Desde luego, la facultad del habla es asombrosa, tanto en su adquisición, como cuando la perdemos. Ya vimos una situación equivalente en La clase de griego, de Han Kang, y en El libro de las hermanas vuelve a cuestionarse el efecto demoledor de los juicios en la infancia. De hecho, en nuestra sesión del club muchas lectoras veían una patología en la relación paterno y materno filial de esta historia. Y también nos cuestionábamos si a esta forma de relacionarse se le puede llamar amor.
“ – ¿Ya has terminado tu numerito de niña prodigio?
Tristane se detuvo en seco y se puso tensa. Su padre nunca supo hasta qué punto le pesaron aquellas palabras.
Al día siguiente, descubrió que veía mal. (…) A partir de aquel día, la chiquilla tuvo que llevar gafas. En su fuero interno, ella asoció esa enfermedad a la vergüenza que había sentido cuando su padre le dirigió aquel comentario desabrido” (p. 59)

Aunque comparada la situación de Tristane con la de su tía y su familia, destacan sus privilegios. O dicho de otra manera su suerte menos mala. O, si se quiere, las buenas circunstancias de las que disfrutó como cuidar de su hermana o compartir la música que apasionaba a su hermana/hija.
– ¿Sabes?, con mamá me cuesta. Me gustaría ser tú. A ti te quiere y te respeta. De mí, en cambio, dice que soy ella en joven. No le inspiro la menor ternura.
No se quiere a sí misma la pobre.
¡Pobre yo! Me gustaría que mi madre me quisiera.

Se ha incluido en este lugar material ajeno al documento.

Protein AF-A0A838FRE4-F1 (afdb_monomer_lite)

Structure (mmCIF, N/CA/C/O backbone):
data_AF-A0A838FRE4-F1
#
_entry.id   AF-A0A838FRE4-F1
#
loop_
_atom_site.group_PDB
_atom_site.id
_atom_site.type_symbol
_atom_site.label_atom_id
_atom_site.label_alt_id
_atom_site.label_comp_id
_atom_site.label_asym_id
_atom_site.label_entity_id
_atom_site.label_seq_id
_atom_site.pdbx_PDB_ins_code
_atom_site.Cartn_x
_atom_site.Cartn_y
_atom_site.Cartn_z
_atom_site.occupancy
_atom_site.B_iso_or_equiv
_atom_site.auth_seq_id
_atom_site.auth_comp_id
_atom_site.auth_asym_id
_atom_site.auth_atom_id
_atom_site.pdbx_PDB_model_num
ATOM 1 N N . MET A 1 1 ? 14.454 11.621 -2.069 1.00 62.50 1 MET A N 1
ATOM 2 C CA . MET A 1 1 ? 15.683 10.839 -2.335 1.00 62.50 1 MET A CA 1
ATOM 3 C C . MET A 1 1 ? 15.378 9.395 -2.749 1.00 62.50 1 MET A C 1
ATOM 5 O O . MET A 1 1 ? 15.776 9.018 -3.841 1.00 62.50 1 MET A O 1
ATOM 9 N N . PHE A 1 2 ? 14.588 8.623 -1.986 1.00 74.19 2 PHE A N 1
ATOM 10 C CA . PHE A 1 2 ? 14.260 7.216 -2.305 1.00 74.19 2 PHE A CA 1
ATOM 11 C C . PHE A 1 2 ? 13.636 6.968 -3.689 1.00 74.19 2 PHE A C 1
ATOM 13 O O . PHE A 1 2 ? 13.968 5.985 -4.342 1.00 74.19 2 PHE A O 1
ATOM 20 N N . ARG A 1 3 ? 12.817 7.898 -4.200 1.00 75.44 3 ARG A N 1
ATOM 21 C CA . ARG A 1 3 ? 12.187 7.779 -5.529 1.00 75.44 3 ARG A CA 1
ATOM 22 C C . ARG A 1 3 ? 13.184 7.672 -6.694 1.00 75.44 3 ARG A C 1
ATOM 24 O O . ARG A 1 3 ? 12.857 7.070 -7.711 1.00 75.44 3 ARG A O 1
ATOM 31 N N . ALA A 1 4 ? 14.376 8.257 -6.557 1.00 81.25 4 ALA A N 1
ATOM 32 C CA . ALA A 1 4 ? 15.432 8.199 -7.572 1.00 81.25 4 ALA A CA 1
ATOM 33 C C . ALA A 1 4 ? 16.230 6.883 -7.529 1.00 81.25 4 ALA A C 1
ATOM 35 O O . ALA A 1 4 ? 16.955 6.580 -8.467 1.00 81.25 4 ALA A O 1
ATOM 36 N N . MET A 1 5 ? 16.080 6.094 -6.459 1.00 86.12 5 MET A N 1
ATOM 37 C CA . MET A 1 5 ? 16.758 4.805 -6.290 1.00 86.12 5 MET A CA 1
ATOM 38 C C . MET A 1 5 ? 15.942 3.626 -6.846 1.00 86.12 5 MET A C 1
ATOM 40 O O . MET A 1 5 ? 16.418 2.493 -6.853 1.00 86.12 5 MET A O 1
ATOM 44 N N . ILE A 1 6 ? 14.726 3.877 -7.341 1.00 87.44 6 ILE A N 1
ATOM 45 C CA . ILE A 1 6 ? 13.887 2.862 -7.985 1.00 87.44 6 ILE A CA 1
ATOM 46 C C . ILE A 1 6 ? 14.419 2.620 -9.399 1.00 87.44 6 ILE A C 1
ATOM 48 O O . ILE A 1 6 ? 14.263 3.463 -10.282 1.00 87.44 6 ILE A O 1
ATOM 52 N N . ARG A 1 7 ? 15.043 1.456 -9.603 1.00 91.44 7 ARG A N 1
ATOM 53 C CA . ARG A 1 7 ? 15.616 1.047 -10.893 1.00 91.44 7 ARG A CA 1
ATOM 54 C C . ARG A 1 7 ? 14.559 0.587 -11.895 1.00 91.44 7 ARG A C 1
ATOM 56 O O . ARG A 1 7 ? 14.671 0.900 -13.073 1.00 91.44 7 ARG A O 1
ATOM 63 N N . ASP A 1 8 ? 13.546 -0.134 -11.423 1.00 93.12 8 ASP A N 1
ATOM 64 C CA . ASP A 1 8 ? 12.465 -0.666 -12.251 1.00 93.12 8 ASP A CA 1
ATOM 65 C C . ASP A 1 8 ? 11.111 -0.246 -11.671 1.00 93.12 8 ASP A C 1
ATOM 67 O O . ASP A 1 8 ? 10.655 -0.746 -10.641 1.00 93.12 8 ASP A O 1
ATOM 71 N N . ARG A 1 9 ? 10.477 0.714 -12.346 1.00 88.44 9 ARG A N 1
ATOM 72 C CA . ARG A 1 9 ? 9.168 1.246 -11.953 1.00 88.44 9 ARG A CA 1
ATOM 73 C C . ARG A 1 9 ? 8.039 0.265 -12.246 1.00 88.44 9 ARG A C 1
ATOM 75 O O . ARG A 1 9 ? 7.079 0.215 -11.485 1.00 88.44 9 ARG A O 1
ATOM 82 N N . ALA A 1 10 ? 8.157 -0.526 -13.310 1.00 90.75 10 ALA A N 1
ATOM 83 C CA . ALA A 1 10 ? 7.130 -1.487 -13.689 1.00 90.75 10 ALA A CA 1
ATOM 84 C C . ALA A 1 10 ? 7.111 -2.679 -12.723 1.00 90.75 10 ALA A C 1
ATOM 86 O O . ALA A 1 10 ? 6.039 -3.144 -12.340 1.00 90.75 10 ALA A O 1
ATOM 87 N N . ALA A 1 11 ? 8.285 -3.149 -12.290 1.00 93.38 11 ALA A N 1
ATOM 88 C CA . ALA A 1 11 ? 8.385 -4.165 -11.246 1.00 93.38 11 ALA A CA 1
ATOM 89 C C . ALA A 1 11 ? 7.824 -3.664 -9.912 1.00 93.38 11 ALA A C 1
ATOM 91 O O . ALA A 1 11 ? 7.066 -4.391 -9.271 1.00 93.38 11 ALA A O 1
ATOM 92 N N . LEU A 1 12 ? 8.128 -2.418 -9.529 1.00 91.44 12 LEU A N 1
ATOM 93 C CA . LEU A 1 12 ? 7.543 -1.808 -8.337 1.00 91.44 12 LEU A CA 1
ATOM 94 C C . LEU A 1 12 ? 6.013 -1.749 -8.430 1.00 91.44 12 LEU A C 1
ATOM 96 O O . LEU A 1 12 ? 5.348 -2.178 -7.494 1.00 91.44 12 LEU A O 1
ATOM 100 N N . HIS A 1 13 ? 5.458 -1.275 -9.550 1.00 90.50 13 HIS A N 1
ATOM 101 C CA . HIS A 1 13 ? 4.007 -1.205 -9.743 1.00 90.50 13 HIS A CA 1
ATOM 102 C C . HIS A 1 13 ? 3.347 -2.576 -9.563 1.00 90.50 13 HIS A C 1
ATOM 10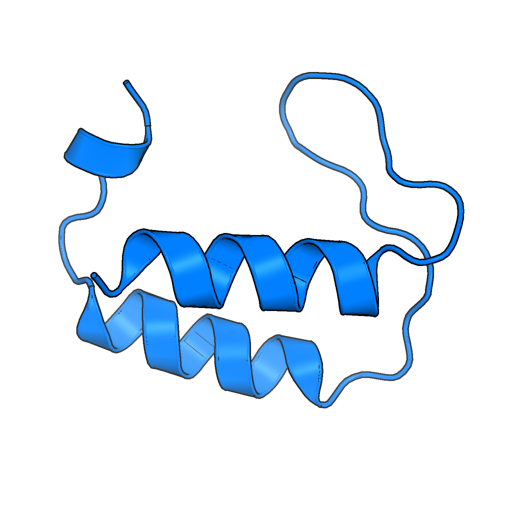4 O O . HIS A 1 13 ? 2.420 -2.710 -8.770 1.00 90.50 13 HIS A O 1
ATOM 110 N N . ARG A 1 14 ? 3.865 -3.618 -10.231 1.00 94.94 14 ARG A N 1
ATOM 111 C CA . ARG A 1 14 ? 3.327 -4.984 -10.107 1.00 94.94 14 ARG A CA 1
ATOM 112 C C . ARG A 1 14 ? 3.371 -5.494 -8.666 1.00 94.94 14 ARG A C 1
ATOM 114 O O . ARG A 1 14 ? 2.362 -5.993 -8.180 1.00 94.94 14 ARG A O 1
ATOM 121 N N . ALA A 1 15 ? 4.501 -5.315 -7.981 1.00 95.25 15 ALA A N 1
ATOM 122 C CA . ALA A 1 15 ? 4.645 -5.724 -6.586 1.00 95.25 15 ALA A CA 1
ATOM 123 C C . ALA A 1 15 ? 3.666 -4.980 -5.660 1.00 95.25 15 ALA A C 1
ATOM 125 O O . ALA A 1 15 ? 3.087 -5.576 -4.757 1.00 95.25 15 ALA A O 1
ATOM 126 N N . MET A 1 16 ? 3.444 -3.682 -5.892 1.00 95.06 16 MET A N 1
ATOM 127 C CA . MET A 1 16 ? 2.482 -2.898 -5.113 1.00 95.06 16 MET A CA 1
ATOM 128 C C . MET A 1 16 ? 1.038 -3.335 -5.372 1.00 95.06 16 MET A C 1
ATOM 130 O O . MET A 1 16 ? 0.278 -3.454 -4.416 1.00 95.06 16 MET A O 1
ATOM 134 N N . GLN A 1 17 ? 0.661 -3.618 -6.625 1.00 94.94 17 GLN A N 1
ATOM 135 C CA . GLN A 1 17 ? -0.670 -4.152 -6.943 1.00 94.94 17 GLN A CA 1
ATOM 136 C C . GLN A 1 17 ? -0.916 -5.494 -6.245 1.00 94.94 17 GLN A C 1
ATOM 138 O O . GLN A 1 17 ? -1.993 -5.698 -5.695 1.00 94.94 17 GLN A O 1
ATOM 143 N N . GLU A 1 18 ? 0.088 -6.373 -6.205 1.00 97.62 18 GLU A N 1
ATOM 144 C CA . GLU A 1 18 ? 0.007 -7.653 -5.498 1.00 97.62 18 GLU A CA 1
ATOM 145 C C . GLU A 1 18 ? -0.196 -7.461 -3.990 1.00 97.62 18 GLU A C 1
ATOM 147 O O . GLU A 1 18 ? -1.149 -8.001 -3.429 1.00 97.62 18 GLU A O 1
ATOM 152 N N . ILE A 1 19 ? 0.628 -6.635 -3.339 1.00 97.25 19 ILE A N 1
ATOM 153 C CA . ILE A 1 19 ? 0.503 -6.348 -1.901 1.00 97.25 19 ILE A CA 1
ATOM 154 C C . ILE A 1 19 ? -0.863 -5.734 -1.578 1.00 97.25 19 ILE A C 1
ATOM 156 O O . ILE A 1 19 ? -1.489 -6.114 -0.593 1.00 97.25 19 ILE A O 1
ATOM 160 N N . 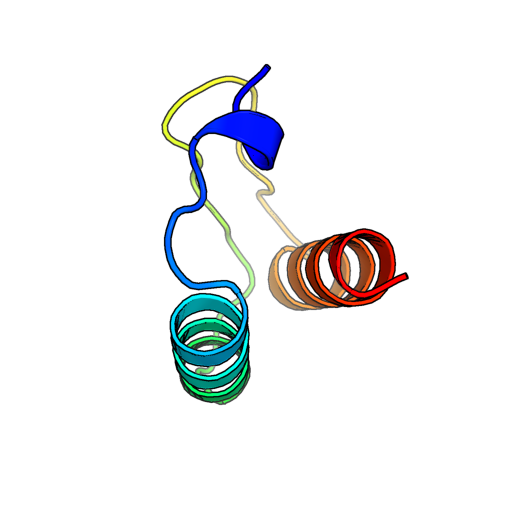LEU A 1 20 ? -1.375 -4.828 -2.418 1.00 96.56 20 LEU A N 1
ATOM 161 C CA . LEU A 1 20 ? -2.689 -4.204 -2.228 1.00 96.56 20 LEU A CA 1
ATOM 162 C C . LEU A 1 20 ? -3.861 -5.199 -2.324 1.00 96.56 20 LEU A C 1
ATOM 164 O O . LEU A 1 20 ? -4.975 -4.852 -1.933 1.00 96.56 20 LEU A O 1
ATOM 168 N N . THR A 1 21 ? -3.650 -6.436 -2.778 1.00 97.62 21 THR A N 1
ATOM 169 C CA . THR A 1 21 ? -4.685 -7.481 -2.697 1.00 97.62 21 THR A CA 1
ATOM 170 C C . THR A 1 21 ? -4.832 -8.073 -1.298 1.00 97.62 21 THR A C 1
ATOM 172 O O . THR A 1 21 ? -5.892 -8.605 -0.975 1.00 97.62 21 THR A O 1
ATOM 175 N N . TRP A 1 22 ? -3.812 -7.947 -0.446 1.00 98.25 22 TRP A N 1
ATOM 176 C CA . TRP A 1 22 ? -3.818 -8.524 0.894 1.00 98.25 22 TRP A CA 1
ATOM 177 C C . TRP A 1 22 ? -4.822 -7.817 1.810 1.00 98.25 22 TRP A C 1
ATOM 179 O O . TRP A 1 22 ? -5.166 -6.643 1.613 1.00 98.25 22 TRP A O 1
ATOM 189 N N . ASP A 1 23 ? -5.280 -8.538 2.829 1.00 97.75 23 ASP A N 1
ATOM 190 C CA . ASP A 1 23 ? -6.111 -7.990 3.897 1.00 97.75 23 ASP A CA 1
ATOM 191 C C . ASP A 1 23 ? -5.214 -7.431 5.008 1.00 97.75 23 ASP A C 1
ATOM 193 O O . ASP A 1 23 ? -4.677 -8.170 5.834 1.00 97.75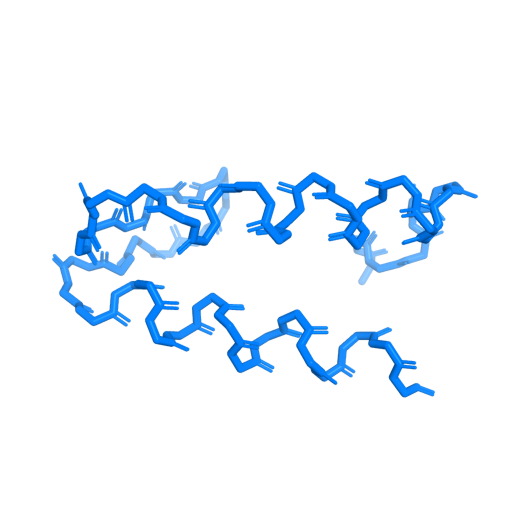 23 ASP A O 1
ATOM 197 N N . PHE A 1 24 ? -4.967 -6.121 4.966 1.00 98.00 24 PHE A N 1
ATOM 198 C CA . PHE A 1 24 ? -4.161 -5.416 5.955 1.00 98.00 24 PHE A CA 1
ATOM 199 C C . PHE A 1 24 ? -4.694 -4.005 6.182 1.00 98.00 24 PHE A C 1
ATOM 201 O O . PHE A 1 24 ? -5.219 -3.362 5.271 1.00 98.00 24 PHE A O 1
ATOM 208 N N . ASP A 1 25 ? -4.479 -3.513 7.398 1.00 97.69 25 ASP A N 1
ATOM 209 C CA . ASP A 1 25 ? -4.803 -2.140 7.791 1.00 97.69 25 ASP A CA 1
ATOM 210 C C . ASP A 1 25 ? -3.561 -1.368 8.260 1.00 97.69 25 ASP A C 1
ATOM 212 O O . ASP A 1 25 ? -3.414 -0.181 7.987 1.00 97.69 25 ASP A O 1
ATOM 216 N N . ARG A 1 26 ? -2.606 -2.056 8.893 1.00 97.88 26 ARG A N 1
ATOM 217 C CA . ARG A 1 26 ? -1.372 -1.456 9.407 1.00 97.88 26 ARG A CA 1
ATOM 218 C C . ARG A 1 26 ? -0.233 -1.539 8.395 1.00 97.88 26 ARG A C 1
ATOM 220 O O . ARG A 1 26 ? -0.009 -2.587 7.794 1.00 97.88 26 ARG A O 1
ATOM 227 N N . VAL A 1 27 ? 0.545 -0.464 8.266 1.00 97.56 27 VAL A N 1
ATOM 228 C CA . VAL A 1 27 ? 1.766 -0.427 7.444 1.00 97.56 27 VAL A CA 1
ATOM 229 C C . VAL A 1 27 ? 2.932 0.092 8.275 1.00 97.56 27 VAL A C 1
ATOM 231 O O . VAL A 1 27 ? 2.931 1.235 8.728 1.00 97.56 27 VAL A O 1
ATOM 234 N N . ILE A 1 28 ? 3.953 -0.748 8.441 1.00 96.25 28 ILE A N 1
ATOM 235 C CA . ILE A 1 28 ? 5.196 -0.399 9.132 1.00 96.25 28 ILE A CA 1
ATOM 236 C C . ILE A 1 28 ? 6.250 -0.071 8.075 1.00 96.25 28 ILE A C 1
ATOM 238 O O . ILE A 1 28 ? 6.520 -0.873 7.182 1.00 96.25 28 ILE A O 1
ATOM 242 N N . VAL A 1 29 ? 6.842 1.114 8.176 1.00 92.44 29 VAL A N 1
ATOM 243 C CA . VAL A 1 29 ? 7.857 1.610 7.242 1.00 92.44 29 VAL A CA 1
ATOM 244 C C . VAL A 1 29 ? 9.254 1.479 7.842 1.00 92.44 29 VAL A C 1
ATOM 246 O O . VAL A 1 29 ? 9.432 1.556 9.053 1.00 92.44 29 VAL A O 1
ATOM 249 N N . GLY A 1 30 ? 10.271 1.3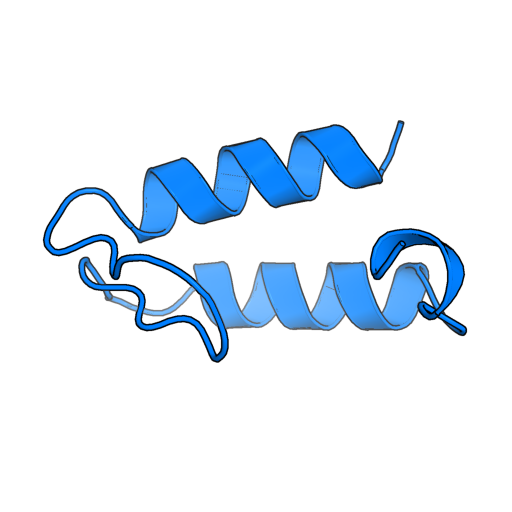19 6.991 1.00 89.62 30 GLY A N 1
ATOM 250 C CA . GLY A 1 30 ? 11.667 1.273 7.449 1.00 89.62 30 GLY A CA 1
ATOM 251 C C . GLY A 1 30 ? 12.176 2.603 8.024 1.00 89.62 30 GLY A C 1
ATOM 252 O O . GLY A 1 30 ? 13.162 2.619 8.756 1.00 89.62 30 GLY A O 1
ATOM 253 N N . HIS A 1 31 ? 11.506 3.716 7.708 1.00 89.81 31 HIS A N 1
ATOM 254 C CA . HIS A 1 31 ? 11.832 5.054 8.196 1.00 89.81 31 HIS A CA 1
ATOM 255 C C . HIS A 1 31 ? 10.559 5.870 8.432 1.00 89.81 31 HIS A C 1
ATOM 257 O O . HIS A 1 31 ? 9.699 5.913 7.555 1.00 89.81 31 HIS A O 1
ATOM 263 N N . GLY A 1 32 ? 10.499 6.587 9.556 1.00 88.31 32 GLY A N 1
ATOM 264 C CA . GLY A 1 32 ? 9.354 7.417 9.933 1.00 88.31 32 GLY A CA 1
ATOM 265 C C . GLY A 1 32 ? 8.332 6.669 10.786 1.00 88.31 32 GLY A C 1
ATOM 266 O O . GLY A 1 32 ? 8.640 5.636 11.379 1.00 88.31 32 GLY A O 1
ATOM 267 N N . GLU A 1 33 ? 7.128 7.226 10.869 1.00 93.38 33 GLU A N 1
ATOM 268 C CA . GLU A 1 33 ? 6.038 6.676 11.675 1.00 93.38 33 GLU A CA 1
ATOM 269 C C . GLU A 1 33 ? 5.241 5.623 10.901 1.00 93.38 33 GLU A C 1
ATOM 271 O O . GLU A 1 33 ? 5.035 5.733 9.689 1.00 93.38 33 GLU A O 1
ATOM 276 N N . ALA A 1 34 ? 4.790 4.593 11.617 1.00 94.94 34 ALA A N 1
ATOM 277 C CA . ALA A 1 34 ? 3.905 3.580 11.065 1.00 94.94 34 ALA A CA 1
ATOM 278 C C . ALA A 1 34 ? 2.482 4.132 10.885 1.00 94.94 34 ALA A C 1
ATOM 280 O O . ALA A 1 34 ? 2.001 4.938 11.682 1.00 94.94 34 ALA A O 1
ATOM 281 N N . PHE A 1 35 ? 1.781 3.642 9.862 1.00 96.50 35 PHE A N 1
ATOM 282 C CA . PHE A 1 35 ? 0.344 3.852 9.727 1.00 96.50 35 PHE A CA 1
ATOM 283 C C . PHE A 1 35 ? -0.366 2.764 10.522 1.00 96.50 35 PHE A C 1
ATOM 285 O O . PHE A 1 35 ? -0.418 1.616 10.084 1.00 96.50 35 PHE A O 1
ATOM 292 N N . GLU A 1 36 ? -0.864 3.115 11.705 1.00 97.25 36 GLU A N 1
ATOM 293 C CA . GLU A 1 36 ? -1.536 2.169 12.603 1.00 97.25 36 GLU A CA 1
ATOM 294 C C . GLU A 1 36 ? -2.918 1.742 12.083 1.00 97.25 36 GLU A C 1
ATOM 296 O O . GLU A 1 36 ? -3.325 0.610 12.324 1.00 97.25 36 GLU A O 1
ATOM 301 N N . THR A 1 37 ? -3.603 2.616 11.333 1.00 97.44 37 THR A N 1
ATOM 302 C CA . THR A 1 37 ? -4.882 2.336 10.654 1.00 97.44 37 THR A CA 1
ATOM 303 C C . THR A 1 37 ? -4.941 3.030 9.292 1.00 97.44 37 THR A C 1
ATOM 305 O O . THR A 1 37 ? -4.203 3.988 9.040 1.00 97.44 37 THR A O 1
ATOM 308 N N . GLY A 1 38 ? -5.798 2.547 8.390 1.00 97.19 38 GLY A N 1
ATOM 309 C CA . GLY A 1 38 ? -5.983 3.095 7.043 1.00 97.19 38 GLY A CA 1
ATOM 310 C C . GLY A 1 38 ? -4.763 2.936 6.128 1.00 97.19 38 GLY A C 1
ATOM 311 O O . GLY A 1 38 ? -4.667 3.584 5.082 1.00 97.19 38 GLY A O 1
ATOM 312 N N . GLY A 1 39 ? -3.808 2.085 6.500 1.00 97.31 39 GLY A N 1
ATOM 313 C CA . GLY A 1 39 ? -2.511 1.951 5.846 1.00 97.31 39 GLY A CA 1
ATOM 314 C C . GLY A 1 39 ? -2.617 1.464 4.406 1.00 97.31 39 GLY A C 1
ATOM 315 O O . GLY A 1 39 ? -1.886 1.952 3.546 1.00 97.31 39 GLY A O 1
ATOM 316 N N . LYS A 1 40 ? -3.572 0.579 4.100 1.00 97.56 40 LYS A N 1
ATOM 317 C CA . LYS A 1 40 ? -3.839 0.127 2.726 1.00 97.56 40 LYS A CA 1
ATOM 318 C C . LYS A 1 40 ? -4.252 1.273 1.810 1.00 97.56 40 LYS A C 1
ATOM 320 O O . LYS A 1 40 ? -3.715 1.421 0.712 1.00 97.56 40 LYS A O 1
ATOM 325 N N . GLN A 1 41 ? -5.170 2.111 2.281 1.00 97.12 41 GLN A N 1
ATOM 326 C CA . GLN A 1 41 ? -5.668 3.249 1.517 1.00 97.12 41 GLN A CA 1
ATOM 327 C C . GLN A 1 41 ? -4.568 4.296 1.330 1.00 97.12 41 GLN A C 1
ATOM 329 O O . GLN A 1 41 ? -4.336 4.766 0.216 1.00 97.12 41 GLN A O 1
ATOM 334 N N . ARG A 1 42 ? -3.798 4.562 2.390 1.00 95.62 42 ARG A N 1
ATOM 335 C CA . ARG A 1 42 ? -2.658 5.475 2.331 1.00 95.62 42 ARG A CA 1
ATOM 336 C C . ARG A 1 42 ? -1.567 4.995 1.374 1.00 95.62 42 ARG A C 1
ATOM 338 O O . ARG A 1 42 ? -1.025 5.792 0.609 1.00 95.62 42 ARG A O 1
ATOM 345 N N . LEU A 1 43 ? -1.257 3.699 1.388 1.00 94.81 43 LEU A N 1
ATOM 346 C CA . LEU A 1 43 ? -0.279 3.105 0.481 1.00 94.81 43 LEU A CA 1
ATOM 347 C C . LEU A 1 43 ? -0.734 3.224 -0.982 1.00 94.81 43 LEU A C 1
ATOM 349 O O . LEU A 1 43 ? 0.063 3.625 -1.829 1.00 94.81 43 LEU A O 1
ATOM 353 N N . ALA A 1 44 ? -2.012 2.962 -1.276 1.00 94.81 44 ALA A N 1
ATOM 354 C CA . ALA A 1 44 ? -2.572 3.087 -2.624 1.00 94.81 44 ALA A CA 1
ATOM 355 C C . ALA A 1 44 ? -2.478 4.520 -3.190 1.00 94.81 44 ALA A C 1
ATOM 357 O O . ALA A 1 44 ? -2.109 4.708 -4.356 1.00 94.81 44 ALA A O 1
ATOM 358 N N . GLU A 1 45 ? -2.747 5.539 -2.369 1.00 94.25 45 GLU A N 1
ATOM 359 C CA . GLU A 1 45 ? -2.583 6.951 -2.750 1.00 94.25 45 GLU A CA 1
ATOM 360 C C . GLU A 1 45 ? -1.129 7.282 -3.110 1.00 94.25 45 GLU A C 1
ATOM 362 O O . GLU A 1 45 ? -0.858 7.935 -4.122 1.00 94.25 45 GLU A O 1
ATOM 367 N N . ILE A 1 46 ? -0.183 6.811 -2.290 1.00 90.81 46 ILE A N 1
ATOM 368 C CA . ILE A 1 46 ? 1.247 7.053 -2.494 1.00 90.81 46 ILE A CA 1
ATOM 369 C C . ILE A 1 46 ? 1.712 6.405 -3.798 1.00 90.81 46 ILE A C 1
ATOM 371 O O . ILE A 1 46 ? 2.360 7.079 -4.600 1.00 90.81 46 ILE A O 1
ATOM 375 N N . VAL A 1 47 ? 1.356 5.141 -4.044 1.00 88.75 47 VAL A N 1
ATOM 376 C CA . VAL A 1 47 ? 1.733 4.412 -5.269 1.00 88.75 47 VAL A CA 1
ATOM 377 C C . VAL A 1 47 ? 1.223 5.147 -6.511 1.00 88.75 47 VAL A C 1
ATOM 379 O O . VAL A 1 47 ? 2.010 5.472 -7.400 1.00 88.75 47 VAL A O 1
ATOM 382 N N . SER A 1 48 ? -0.046 5.563 -6.496 1.00 87.06 48 SER A N 1
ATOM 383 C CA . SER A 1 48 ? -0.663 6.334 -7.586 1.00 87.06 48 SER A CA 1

A mí también me gustaría. (p. 91)
Por otra parte, siempre es interesante leer las historias de Amélie Nothomb porque encuentro un canto a la belleza y a la lentitud, que me devuelve a esperanza. Como cuando describe sin darle mayor importancia una situación en la que la ausencia de dispositivos con sus notificaciones permite la conversación. O cuando alaba la lectura con una ironía y una naturalidad que es para aplaudir.
“Ambas chicas seguían durmiendo en la misma habitación. Si los teléfonos móviles hubieran existido en aquel entonces, habría sido el fin de su intimidad. En 1990 aún era posible no contar con más compañía que la que tenías delante. “(p. 123)
“Poder vivir a su ritmo significaba poder leer a su ritmo: descubrió la embriaguez de leer desde la mañana hasta la noche y desde la noche hasta la mañana” (p. 136).
“Estoy muy contenta con mi trabajo. Me interesa, pero sin obsesionarme, me deja tranquila terminadas las treinta y nueve horas, y me gano la vida.
No tienes ambición.
Quiero poder seguir leyendo tres horas al día.
Y a ti, que te encanta la literatura, ¿no tienes ganas de escribir?
También me encanta el vino, y no tengo ganas de cultivar viñedos” (p. 149).